▸ **Requirement**: In the records below, find the line with "ATOM 1 N N ." and the line with "ATOM 35 O O"; return exactly those lines and every line between them.

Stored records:
+++

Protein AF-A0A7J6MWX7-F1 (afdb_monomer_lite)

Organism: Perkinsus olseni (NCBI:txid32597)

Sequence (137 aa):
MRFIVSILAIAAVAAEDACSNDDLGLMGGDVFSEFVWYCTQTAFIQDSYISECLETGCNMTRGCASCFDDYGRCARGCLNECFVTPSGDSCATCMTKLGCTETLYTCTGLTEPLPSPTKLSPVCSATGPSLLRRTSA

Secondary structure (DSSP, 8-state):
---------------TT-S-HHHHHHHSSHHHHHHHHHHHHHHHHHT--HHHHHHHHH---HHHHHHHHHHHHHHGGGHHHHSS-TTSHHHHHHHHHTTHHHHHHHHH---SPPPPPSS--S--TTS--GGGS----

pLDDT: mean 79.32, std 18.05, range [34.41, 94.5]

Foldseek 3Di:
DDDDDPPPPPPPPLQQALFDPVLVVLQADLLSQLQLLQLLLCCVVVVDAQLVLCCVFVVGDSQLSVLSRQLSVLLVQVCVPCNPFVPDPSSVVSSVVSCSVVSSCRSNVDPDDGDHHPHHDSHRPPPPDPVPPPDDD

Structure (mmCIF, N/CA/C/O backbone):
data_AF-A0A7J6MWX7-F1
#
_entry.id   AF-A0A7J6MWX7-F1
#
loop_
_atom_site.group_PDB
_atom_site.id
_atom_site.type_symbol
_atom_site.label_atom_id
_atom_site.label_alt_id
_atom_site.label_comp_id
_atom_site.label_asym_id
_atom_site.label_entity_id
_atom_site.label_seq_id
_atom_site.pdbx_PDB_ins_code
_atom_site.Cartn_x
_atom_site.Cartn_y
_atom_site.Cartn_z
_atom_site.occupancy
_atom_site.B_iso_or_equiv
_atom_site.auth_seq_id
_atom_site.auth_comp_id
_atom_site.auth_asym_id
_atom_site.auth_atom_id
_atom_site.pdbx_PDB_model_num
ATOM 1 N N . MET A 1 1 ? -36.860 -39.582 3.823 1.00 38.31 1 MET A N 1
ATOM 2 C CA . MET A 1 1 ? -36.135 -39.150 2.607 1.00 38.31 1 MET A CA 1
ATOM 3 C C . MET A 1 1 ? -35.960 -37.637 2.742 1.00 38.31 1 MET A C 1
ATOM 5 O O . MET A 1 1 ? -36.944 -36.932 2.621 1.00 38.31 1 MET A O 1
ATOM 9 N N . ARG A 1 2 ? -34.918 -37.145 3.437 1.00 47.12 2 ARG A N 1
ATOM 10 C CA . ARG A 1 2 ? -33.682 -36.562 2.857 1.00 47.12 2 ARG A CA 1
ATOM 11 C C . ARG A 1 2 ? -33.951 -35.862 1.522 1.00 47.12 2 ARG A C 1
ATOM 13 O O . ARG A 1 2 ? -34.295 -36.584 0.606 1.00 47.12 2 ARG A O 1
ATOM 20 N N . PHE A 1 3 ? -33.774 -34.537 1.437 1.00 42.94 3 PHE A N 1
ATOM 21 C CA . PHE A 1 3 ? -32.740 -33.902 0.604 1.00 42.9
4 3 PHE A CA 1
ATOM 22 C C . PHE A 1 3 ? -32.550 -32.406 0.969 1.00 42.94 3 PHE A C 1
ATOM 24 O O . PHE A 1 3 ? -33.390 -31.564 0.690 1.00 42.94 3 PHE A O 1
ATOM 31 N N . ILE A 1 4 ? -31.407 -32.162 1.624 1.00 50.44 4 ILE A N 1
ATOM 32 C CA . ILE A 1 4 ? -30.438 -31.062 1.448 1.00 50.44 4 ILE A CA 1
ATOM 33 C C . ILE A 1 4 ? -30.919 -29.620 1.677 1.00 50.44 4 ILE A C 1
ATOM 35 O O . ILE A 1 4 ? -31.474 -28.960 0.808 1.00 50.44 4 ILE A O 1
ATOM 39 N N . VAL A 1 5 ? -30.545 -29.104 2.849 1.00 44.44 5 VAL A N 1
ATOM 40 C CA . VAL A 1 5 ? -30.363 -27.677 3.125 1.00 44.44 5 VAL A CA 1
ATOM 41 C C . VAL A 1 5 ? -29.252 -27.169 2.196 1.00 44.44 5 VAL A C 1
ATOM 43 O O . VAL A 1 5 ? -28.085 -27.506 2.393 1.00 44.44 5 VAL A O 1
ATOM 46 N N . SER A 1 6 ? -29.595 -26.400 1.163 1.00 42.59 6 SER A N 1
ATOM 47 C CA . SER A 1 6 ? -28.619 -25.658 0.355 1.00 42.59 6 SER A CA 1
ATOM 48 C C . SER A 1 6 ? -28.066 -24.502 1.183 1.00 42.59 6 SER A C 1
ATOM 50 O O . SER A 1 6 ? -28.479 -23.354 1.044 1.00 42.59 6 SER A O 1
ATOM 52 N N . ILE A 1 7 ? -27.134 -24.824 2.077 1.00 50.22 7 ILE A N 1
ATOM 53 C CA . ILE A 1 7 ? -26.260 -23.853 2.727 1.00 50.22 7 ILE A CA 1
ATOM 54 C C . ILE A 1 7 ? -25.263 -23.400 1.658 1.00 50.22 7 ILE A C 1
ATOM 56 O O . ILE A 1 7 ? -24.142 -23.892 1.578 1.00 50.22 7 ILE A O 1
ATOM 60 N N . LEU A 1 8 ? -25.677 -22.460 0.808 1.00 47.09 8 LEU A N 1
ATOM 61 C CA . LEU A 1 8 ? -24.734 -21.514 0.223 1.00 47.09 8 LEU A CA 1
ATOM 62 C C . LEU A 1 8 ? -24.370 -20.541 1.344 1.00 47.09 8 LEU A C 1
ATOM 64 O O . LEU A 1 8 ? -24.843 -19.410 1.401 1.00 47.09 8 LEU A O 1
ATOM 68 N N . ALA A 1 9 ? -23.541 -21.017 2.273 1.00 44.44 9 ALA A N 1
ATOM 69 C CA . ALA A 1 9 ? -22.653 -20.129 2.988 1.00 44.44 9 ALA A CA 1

+++

▸ **Completed task**:
ATOM 1 N N . MET A 1 1 ? -36.860 -39.582 3.823 1.00 38.31 1 MET A N 1
ATOM 2 C CA . MET A 1 1 ? -36.135 -39.150 2.607 1.00 38.31 1 MET A CA 1
ATOM 3 C C . MET A 1 1 ? -35.960 -37.637 2.742 1.00 38.31 1 MET A C 1
ATOM 5 O O . MET A 1 1 ? -36.944 -36.932 2.621 1.00 38.31 1 MET A O 1
ATOM 9 N N . ARG A 1 2 ? -34.918 -37.145 3.437 1.00 47.12 2 ARG A N 1
ATOM 10 C CA . ARG A 1 2 ? -33.682 -36.562 2.857 1.00 47.12 2 ARG A CA 1
ATOM 11 C C . ARG A 1 2 ? -33.951 -35.862 1.522 1.00 47.12 2 ARG A C 1
ATOM 13 O O . ARG A 1 2 ? -34.295 -36.584 0.606 1.00 47.12 2 ARG A O 1
ATOM 20 N N . PHE A 1 3 ? -33.774 -34.537 1.437 1.00 42.94 3 PHE A N 1
ATOM 21 C CA . PHE A 1 3 ? -32.740 -33.902 0.604 1.00 42.9
4 3 PHE A CA 1
ATOM 22 C C . PHE A 1 3 ? -32.550 -32.406 0.969 1.00 42.94 3 PHE A C 1
ATOM 24 O O . PHE A 1 3 ? -33.390 -31.564 0.690 1.00 42.94 3 PHE A O 1
ATOM 31 N N . ILE A 1 4 ? -31.407 -32.162 1.624 1.00 50.44 4 ILE A N 1
ATOM 32 C CA . ILE A 1 4 ? -30.438 -31.062 1.448 1.00 50.44 4 ILE A CA 1
ATOM 33 C C . ILE A 1 4 ? -30.919 -29.620 1.677 1.00 50.44 4 ILE A C 1
ATOM 35 O O . ILE A 1 4 ? -31.474 -28.960 0.808 1.00 50.44 4 ILE A O 1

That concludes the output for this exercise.